Bis vor ein paar Tagen war hier laut Schweizer Stiftungsregister auch die Adresse der Gaza Humanitarian Foundation (GHF). Jetzt steht da "ohne Domizil" - Adresse gelöscht. Auch im Internet hat die Stiftung keine Homepage. Interviewanfragen bleiben ohne Antwort.
Ebenso undurchsichtig sei die Finanzierung der Organisation, sagt Julie Billaut, Professorin und Expertin für humanitäre Hilfe am Genfer Graduate Institute für Internationale Studien: "Angeblich soll die Bank Goldman Sachs für die Finanztransaktionen zuständig sein", sagt Billaut. "Es ist wirklich eine Art Büchse der Pandora. Je weiter man nachforscht, desto mehr stellt sich die Frage, was an dieser Organisation humanitär sein soll."

In diesem Gebäude in Genf hatte die GHF laut Stiftungsregister bis vor wenigen Tagen ihren Sitz. Inzwischen ist die Adresse gelöscht.
Stiftungsdirektor zurückgetreten
Mehr als elf Wochen lang hat Israel keine humanitären Hilfslieferungen zu den hungernden Menschen im Gazastreifen gelassen. Dass nun mit der obskuren Gaza Humanitarian Foundation angeblich eine bessere Organisation der humanitären Hilfe beginne, das halten nicht nur die Vereinten Nationen und Hilfsorganisationen für ausgeschlossen. Selbst der geschäftsführende Direktor der Stiftung, der US-Militärveteran Jake Wood, ist gerade zurückgetreten und hat mitgeteilt, dass es nicht möglich sei, die geplanten Einsätze nach humanitären Grundsätzen durchzuführen.
Der Hilfsplan der Gaza Stiftung mit Verteilzentren ausschließlich im Süden des Gazastreifens diene allein dem Vorhaben der israelischen Regierung, die Menschen aus dem Norden des Gazastreifens zu vertreiben, sagt UNICEF-Sprecher James Elder: "Israel hat deutlich gesagt, die Menschen in den Süden drängen zu wollen." Die private Stiftung soll die Menschen ködern. Wer Essen wolle, müsse in den Süden kommen. "Humanitäre Hilfe wird zur Waffe, um Menschen in die Falle zu locken - Menschen, die am Ende ihrer Kräfte sind und keine andere Wahl haben."

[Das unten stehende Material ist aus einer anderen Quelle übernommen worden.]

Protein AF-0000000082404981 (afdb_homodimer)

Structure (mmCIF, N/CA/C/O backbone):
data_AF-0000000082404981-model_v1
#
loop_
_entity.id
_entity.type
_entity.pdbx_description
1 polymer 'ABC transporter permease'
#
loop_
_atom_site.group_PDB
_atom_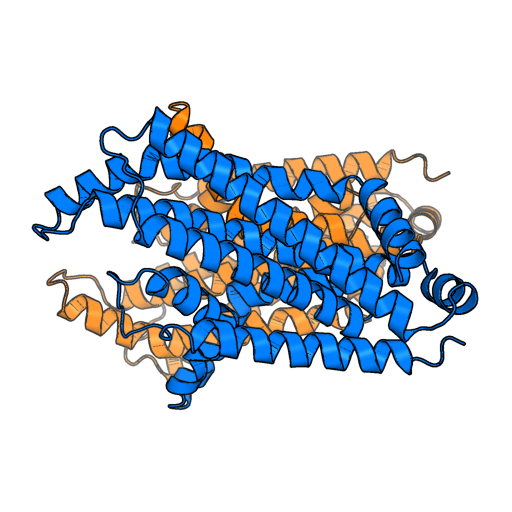site.id
_atom_site.type_symbol
_atom_site.label_atom_id
_atom_site.label_alt_id
_atom_site.label_comp_id
_atom_site.label_asym_id
_atom_site.label_entity_id
_atom_site.label_seq_id
_atom_site.pdbx_PDB_ins_code
_atom_site.Cartn_x
_atom_site.Cartn_y
_atom_site.Cartn_z
_atom_site.occupancy
_atom_site.B_iso_or_equiv
_atom_site.auth_seq_id
_atom_site.auth_comp_id
_atom_site.auth_asym_id
_atom_site.auth_atom_id
_atom_site.pdbx_PDB_model_num
ATOM 1 N N . MET A 1 1 ? -27.672 -16.938 -15.078 1 69.44 1 MET A N 1
ATOM 2 C CA . MET A 1 1 ? -27.031 -15.914 -14.273 1 69.44 1 MET A CA 1
ATOM 3 C C . MET A 1 1 ? -27.016 -16.297 -12.797 1 69.44 1 MET A C 1
ATOM 5 O O . MET A 1 1 ? -25.984 -16.266 -12.148 1 69.44 1 MET A O 1
ATOM 9 N N . THR A 1 2 ? -28.078 -16.828 -12.375 1 75 2 THR A N 1
ATOM 10 C CA . THR A 1 2 ? -28.172 -17.141 -10.953 1 75 2 THR A CA 1
ATOM 11 C C . THR A 1 2 ? -27.234 -18.281 -10.57 1 75 2 THR A C 1
ATOM 13 O O . THR A 1 2 ? -26.578 -18.234 -9.539 1 75 2 THR A O 1
ATOM 16 N N . THR A 1 3 ? -27.141 -19.203 -11.492 1 83.19 3 THR A N 1
ATOM 17 C CA . THR A 1 3 ? -26.281 -20.344 -11.211 1 83.19 3 THR A CA 1
ATOM 18 C C . THR A 1 3 ? -24.812 -19.938 -11.227 1 83.19 3 THR A C 1
ATOM 20 O O . THR A 1 3 ? -24.016 -20.375 -10.383 1 83.19 3 THR A O 1
ATOM 23 N N . LEU A 1 4 ? -24.547 -19.031 -12.086 1 85.12 4 LEU A N 1
ATOM 24 C CA . LEU A 1 4 ? -23.188 -18.547 -12.203 1 85.12 4 LEU A CA 1
ATOM 25 C C . LEU A 1 4 ? -22.781 -17.719 -10.977 1 85.12 4 LEU A C 1
ATOM 27 O O . LEU A 1 4 ? -21.672 -17.859 -10.469 1 85.12 4 LEU A O 1
ATOM 31 N N . VAL A 1 5 ? -23.656 -16.953 -10.555 1 86.31 5 VAL A N 1
ATOM 32 C CA . VAL A 1 5 ? -23.422 -16.125 -9.375 1 86.31 5 VAL A CA 1
ATOM 33 C C . VAL A 1 5 ? -23.234 -17.031 -8.148 1 86.31 5 VAL A C 1
ATOM 35 O O . VAL A 1 5 ? -22.375 -16.766 -7.312 1 86.31 5 VAL A O 1
ATOM 38 N N . ARG A 1 6 ? -24.031 -17.969 -8.094 1 87.94 6 ARG A N 1
ATOM 39 C CA . ARG A 1 6 ? -23.922 -18.906 -6.977 1 87.94 6 ARG A CA 1
ATOM 40 C C . ARG A 1 6 ? -22.562 -19.625 -7.008 1 87.94 6 ARG A C 1
ATOM 42 O O . ARG A 1 6 ? -21.922 -19.797 -5.969 1 87.94 6 ARG A O 1
ATOM 49 N N . ALA A 1 7 ? -22.203 -20.031 -8.141 1 84.75 7 ALA A N 1
ATOM 50 C CA . ALA A 1 7 ? -20.922 -20.719 -8.297 1 84.75 7 ALA A CA 1
ATOM 51 C C . ALA A 1 7 ? -19.766 -19.812 -7.914 1 84.75 7 ALA A C 1
ATOM 53 O O . ALA A 1 7 ? -18.859 -20.219 -7.195 1 84.75 7 ALA A O 1
ATOM 54 N N . GLU A 1 8 ? -19.812 -18.609 -8.344 1 87.19 8 GLU A N 1
ATOM 55 C CA . GLU A 1 8 ? -18.766 -17.641 -8.039 1 87.19 8 GLU A CA 1
ATOM 56 C C . GLU A 1 8 ? -18.766 -17.297 -6.551 1 87.19 8 GLU A C 1
ATOM 58 O O . GLU A 1 8 ? -17.688 -17.109 -5.961 1 87.19 8 GLU A O 1
ATOM 63 N N . THR A 1 9 ? -19.906 -17.188 -6.035 1 89.19 9 THR A N 1
ATOM 64 C CA . THR A 1 9 ? -20.016 -16.891 -4.609 1 89.19 9 THR A CA 1
ATOM 65 C C . THR A 1 9 ? -19.406 -18.031 -3.787 1 89.19 9 THR A C 1
ATOM 67 O O . THR A 1 9 ? -18.688 -17.781 -2.814 1 89.19 9 THR A O 1
ATOM 70 N N . LEU A 1 10 ? -19.594 -19.188 -4.168 1 86.44 10 LEU A N 1
ATOM 71 C CA . LEU A 1 10 ? -19.062 -20.344 -3.467 1 86.44 10 LEU A CA 1
ATOM 72 C C . LEU A 1 10 ? -17.531 -20.391 -3.57 1 86.44 10 LEU A C 1
ATOM 74 O O . LEU A 1 10 ? -16.859 -20.75 -2.607 1 86.44 10 LEU A O 1
ATOM 78 N N . LYS A 1 11 ? -17.062 -20 -4.664 1 83.56 11 LYS A N 1
ATOM 79 C CA . LYS A 1 11 ? -15.625 -19.938 -4.848 1 83.56 11 LYS A CA 1
ATOM 80 C C . LYS A 1 11 ? -14.992 -18.969 -3.844 1 83.56 11 LYS A C 1
ATOM 82 O O . LYS A 1 11 ? -13.953 -19.281 -3.254 1 83.56 11 LYS A O 1
ATOM 87 N N . VAL A 1 12 ? -15.625 -17.906 -3.674 1 87.06 12 VAL A N 1
ATOM 88 C CA . VAL A 1 12 ? -15.125 -16.875 -2.764 1 87.06 12 VAL A CA 1
ATOM 89 C C . VAL A 1 12 ? -15.211 -17.375 -1.324 1 87.06 12 VAL A C 1
ATOM 91 O O . VAL A 1 12 ? -14.273 -17.203 -0.544 1 87.06 12 VAL A O 1
ATOM 94 N N . LEU A 1 13 ? -16.281 -18.062 -1.027 1 87.62 13 LEU A N 1
ATOM 95 C CA . LEU A 1 13 ? -16.547 -18.469 0.345 1 87.62 13 LEU A CA 1
ATOM 96 C C . LEU A 1 13 ? -15.648 -19.625 0.765 1 87.62 13 LEU A C 1
ATOM 98 O O . LEU A 1 13 ? -15.5 -19.906 1.958 1 87.62 13 LEU A O 1
ATOM 102 N N . THR A 1 14 ? -15 -20.25 -0.21 1 84.12 14 THR A N 1
ATOM 103 C CA . THR A 1 14 ? -14.094 -21.344 0.115 1 84.12 14 THR A CA 1
ATOM 104 C C . THR A 1 14 ? -12.711 -20.812 0.496 1 84.12 14 THR A C 1
ATOM 106 O O . THR A 1 14 ? -11.898 -21.547 1.06 1 84.12 14 THR A O 1
ATOM 109 N N . LEU A 1 15 ? -12.586 -19.609 0.252 1 81.44 15 LEU A N 1
ATOM 110 C CA . LEU A 1 15 ? -11.289 -19.031 0.579 1 81.44 15 LEU A CA 1
ATOM 111 C C . LEU A 1 15 ? -11.375 -18.203 1.856 1 81.44 15 LEU A C 1
ATOM 113 O O . LEU A 1 15 ? -12.453 -17.734 2.232 1 81.44 15 LEU A O 1
ATOM 117 N N . ARG A 1 16 ? -10.336 -18.078 2.453 1 83.69 16 ARG A N 1
ATOM 118 C CA . ARG A 1 16 ? -10.32 -17.422 3.752 1 83.69 16 ARG A CA 1
ATOM 119 C C . ARG A 1 16 ? -10.148 -15.906 3.598 1 83.69 16 ARG A C 1
ATOM 121 O O . ARG A 1 16 ? -10.461 -15.148 4.516 1 83.69 16 ARG A O 1
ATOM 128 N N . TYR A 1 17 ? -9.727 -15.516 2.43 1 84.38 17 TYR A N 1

Seit dem Ende der Waffenruhe zwischen Israel und der islamistischen Terrororganisation Hamas im März sind laut dem Global CCCM Cluster insgesamt etwa 616.000 Menschen im Gazastreifen in die Flucht getrieben worden. Rund 80 Prozent des von Israel angegriffenen Küstengebietes seien Sperrgebiet oder von Räumungsanordnungen betroffen, hieß es. Laut den Vereinten Nationen ist die komplette Bevölkerung des Gazastreifens von einer Hungersnot bedroht.
Beschwerde gegen die GHF
Nachdem wochenlang UN-Organisationen am Helfen gehindert wurden, sei der Plan der Gaza Humanitarian Foundation ein Frontalangriff auf das seit dem Zweiten Weltkrieg aufgebaute System internationaler Hilfen, sagt Julie Billaut: "Die Zukunft humanitärer Einsätze ist in Gefahr - jedenfalls so, wie wir sie bisher kannten: unparteiisch und nach den Richtlinien des humanitären Völkerrechts."

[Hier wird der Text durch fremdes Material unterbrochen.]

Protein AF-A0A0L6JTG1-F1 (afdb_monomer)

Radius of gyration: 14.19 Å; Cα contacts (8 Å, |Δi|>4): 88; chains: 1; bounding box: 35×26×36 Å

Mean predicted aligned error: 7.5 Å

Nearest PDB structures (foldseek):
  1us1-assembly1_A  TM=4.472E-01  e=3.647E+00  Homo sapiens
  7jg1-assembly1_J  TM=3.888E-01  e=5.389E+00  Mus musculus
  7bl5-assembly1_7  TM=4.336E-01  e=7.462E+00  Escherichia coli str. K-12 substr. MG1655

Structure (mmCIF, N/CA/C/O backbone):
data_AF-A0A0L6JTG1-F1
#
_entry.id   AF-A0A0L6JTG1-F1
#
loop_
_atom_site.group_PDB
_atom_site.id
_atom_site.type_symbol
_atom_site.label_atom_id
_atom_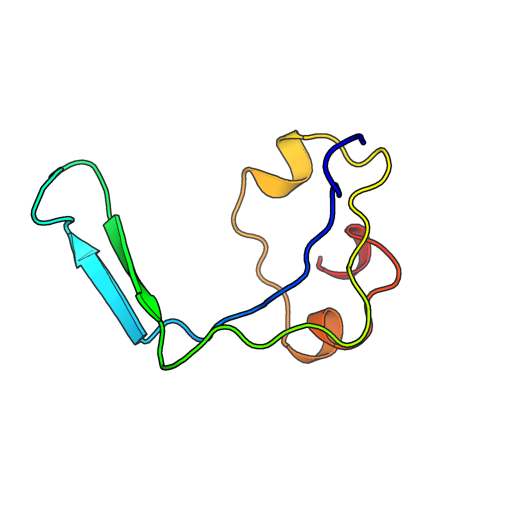site.label_alt_id
_atom_site.label_comp_id
_atom_site.label_asym_id
_atom_site.label_entity_id
_atom_site.label_seq_id
_atom_site.pdbx_PDB_ins_code
_atom_site.Cartn_x
_atom_site.Cartn_y
_atom_site.Cartn_z
_atom_site.occupancy
_atom_site.B_iso_or_equiv
_atom_site.auth_seq_id
_atom_site.auth_comp_id
_atom_site.auth_asym_id
_atom_site.auth_atom_id
_atom_site.pdbx_PDB_model_num
ATOM 1 N N . MET A 1 1 ? 24.515 -3.559 0.843 1.00 42.00 1 MET A N 1
ATOM 2 C CA . MET A 1 1 ? 23.192 -3.581 0.185 1.00 42.00 1 MET A CA 1
ATOM 3 C C . MET A 1 1 ? 22.350 -2.499 0.836 1.00 42.00 1 MET A C 1
ATOM 5 O O . MET A 1 1 ? 22.137 -2.577 2.039 1.00 42.00 1 MET A O 1
ATOM 9 N N . S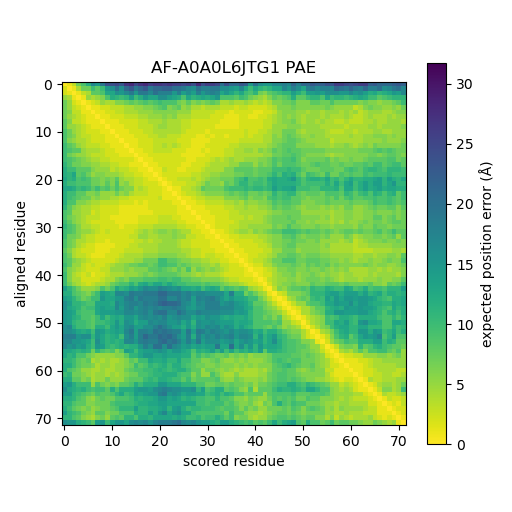ER A 1 2 ? 21.969 -1.465 0.092 1.00 61.25 2 SER A N 1
ATOM 10 C CA . SER A 1 2 ? 21.056 -0.422 0.581 1.00 61.25 2 SER A CA 1
ATOM 11 C C . SER A 1 2 ? 19.604 -0.874 0.361 1.00 61.25 2 SER A C 1
ATOM 13 O O . SER A 1 2 ? 19.364 -1.645 -0.569 1.00 61.25 2 SER A O 1
ATOM 15 N N . PRO A 1 3 ? 18.637 -0.454 1.195 1.00 71.38 3 PRO A N 1
ATOM 16 C CA . PRO A 1 3 ? 17.234 -0.821 1.011 1.00 71.38 3 PRO A CA 1
ATOM 17 C C . PRO A 1 3 ? 16.690 -0.285 -0.320 1.00 71.38 3 PRO A C 1
ATOM 19 O O . PRO A 1 3 ? 16.978 0.849 -0.702 1.00 71.38 3 PRO A O 1
ATOM 22 N N . ILE A 1 4 ? 15.885 -1.095 -1.013 1.00 68.62 4 ILE A N 1
ATOM 23 C CA . ILE A 1 4 ? 15.200 -0.682 -2.243 1.00 68.62 4 ILE A CA 1
ATOM 24 C C . ILE A 1 4 ? 14.078 0.284 -1.850 1.00 68.62 4 ILE A C 1
ATOM 26 O O . ILE A 1 4 ? 13.082 -0.109 -1.245 1.00 68.62 4 ILE A O 1
ATOM 30 N N . GLN A 1 5 ? 14.252 1.563 -2.172 1.00 80.44 5 GLN A N 1
ATOM 31 C CA . GLN A 1 5 ? 13.251 2.604 -1.958 1.00 80.44 5 GLN A CA 1
ATOM 32 C C . GLN A 1 5 ? 12.270 2.608 -3.137 1.00 80.44 5 GLN A C 1
ATOM 34 O O . GLN A 1 5 ? 12.402 3.428 -4.040 1.00 80.44 5 GLN A O 1
ATOM 39 N N . ALA A 1 6 ? 11.319 1.670 -3.161 1.00 82.81 6 ALA A N 1
ATOM 40 C CA . ALA A 1 6 ? 10.322 1.550 -4.230 1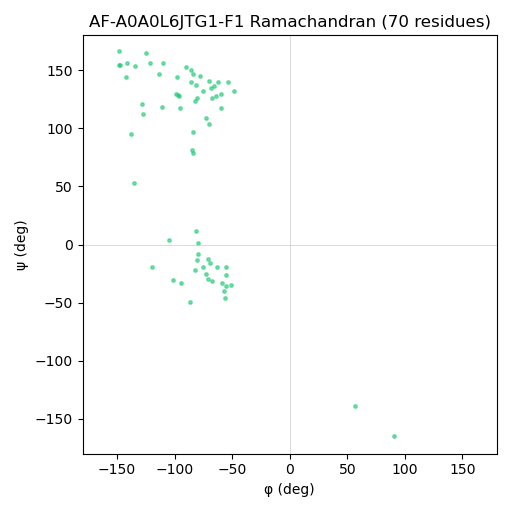.00 82.81 6 ALA A CA 1
ATOM 41 C C . ALA A 1 6 ? 8.974 1.007 -3.726 1.00 82.81 6 ALA A C 1
ATOM 43 O O . ALA A 1 6 ? 8.925 0.272 -2.738 1.00 82.81 6 ALA A O 1
ATOM 44 N N . ILE A 1 7 ? 7.888 1.328 -4.434 1.00 83.44 7 ILE A N 1
ATOM 45 C CA . ILE A 1 7 ? 6.615 0.604 -4.313 1.00 83.44 7 ILE A CA 1
ATOM 46 C C . ILE A 1 7 ? 6.722 -0.643 -5.187 1.00 83.44 7 ILE A C 1
ATOM 48 O O . ILE A 1 7 ? 6.991 -0.537 -6.380 1.00 83.44 7 ILE A O 1
ATOM 52 N N . THR A 1 8 ? 6.527 -1.815 -4.593 1.00 88.56 8 THR A N 1
ATOM 53 C CA . THR A 1 8 ? 6.732 -3.108 -5.267 1.00 88.56 8 THR A CA 1
ATOM 54 C C . THR A 1 8 ? 5.471 -3.959 -5.337 1.00 88.56 8 THR A C 1
ATOM 56 O O . THR A 1 8 ? 5.402 -4.872 -6.146 1.00 88.56 8 THR A O 1
ATOM 59 N N . HIS A 1 9 ? 4.480 -3.681 -4.490 1.00 91.12 9 HIS A N 1
ATOM 60 C CA . HIS A 1 9 ? 3.267 -4.483 -4.378 1.00 91.12 9 HIS A CA 1
ATOM 61 C C . HIS A 1 9 ? 2.047 -3.595 -4.162 1.00 91.12 9 HIS A C 1
ATOM 63 O O . HIS A 1 9 ? 2.147 -2.502 -3.596 1.00 91.12 9 HIS A O 1
ATOM 69 N N . TYR A 1 10 ? 0.881 -4.117 -4.526 1.00 90.00 10 TYR A N 1
ATOM 70 C CA . TYR A 1 10 ? -0.416 -3.556 -4.174 1.00 90.00 10 TYR A CA 1
ATOM 71 C C . TYR A 1 10 ? -1.362 -4.651 -3.692 1.00 90.00 10 TYR A C 1
ATOM 73 O O . TYR A 1 10 ? -1.220 -5.819 -4.034 1.00 90.00 10 TYR A O 1
ATOM 81 N N . ALA A 1 11 ? -2.328 -4.290 -2.854 1.00 91.50 11 ALA A N 1
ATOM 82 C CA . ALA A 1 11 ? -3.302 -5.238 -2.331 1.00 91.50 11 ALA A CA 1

Die NGO Trial International, die weltweit für internationales Recht und Gerechtigkeit kämpft, hat bei der Schweizer Regierung Beschwerde eingereicht. Die Genfer Stiftung müsse überprüft werden - zumal die Schweiz als sogenannter Depositarstaat der Genfer Konventionen besonders verpflichtet sei, das humanitäre Völkerrecht zu schützen, so Trial International-Direktor Philip Grant, Jurist und Völkerrechtler.
Behörden leiten Ermittlungen ein
Im Gaza-Krieg hätten viele ihren moralischen Kompass verloren, sagt Grant. "Wenn schon Moral und Anstand kein Thema mehr sind, müssen wir an die Basis zurück - das Gesetz." Die Schweiz solle nicht, sie müsse prüfen, ob diese intransparente Stiftung die Genfer Konventionen respektiere.
Die Schweizer Behörden haben nun Ermittlungen eingeleitet. Die Genfer Gaza Stiftung habe weder ein Bankkonto noch Mitglieder mit Wohnsitz in der Schweiz, sagte ein Sprecher des Innenministeriums. Man habe sie nun aufgefordert, die Situation zu klären. An welche Adresse die Aufforderung ging, sagte der Sprecher nicht.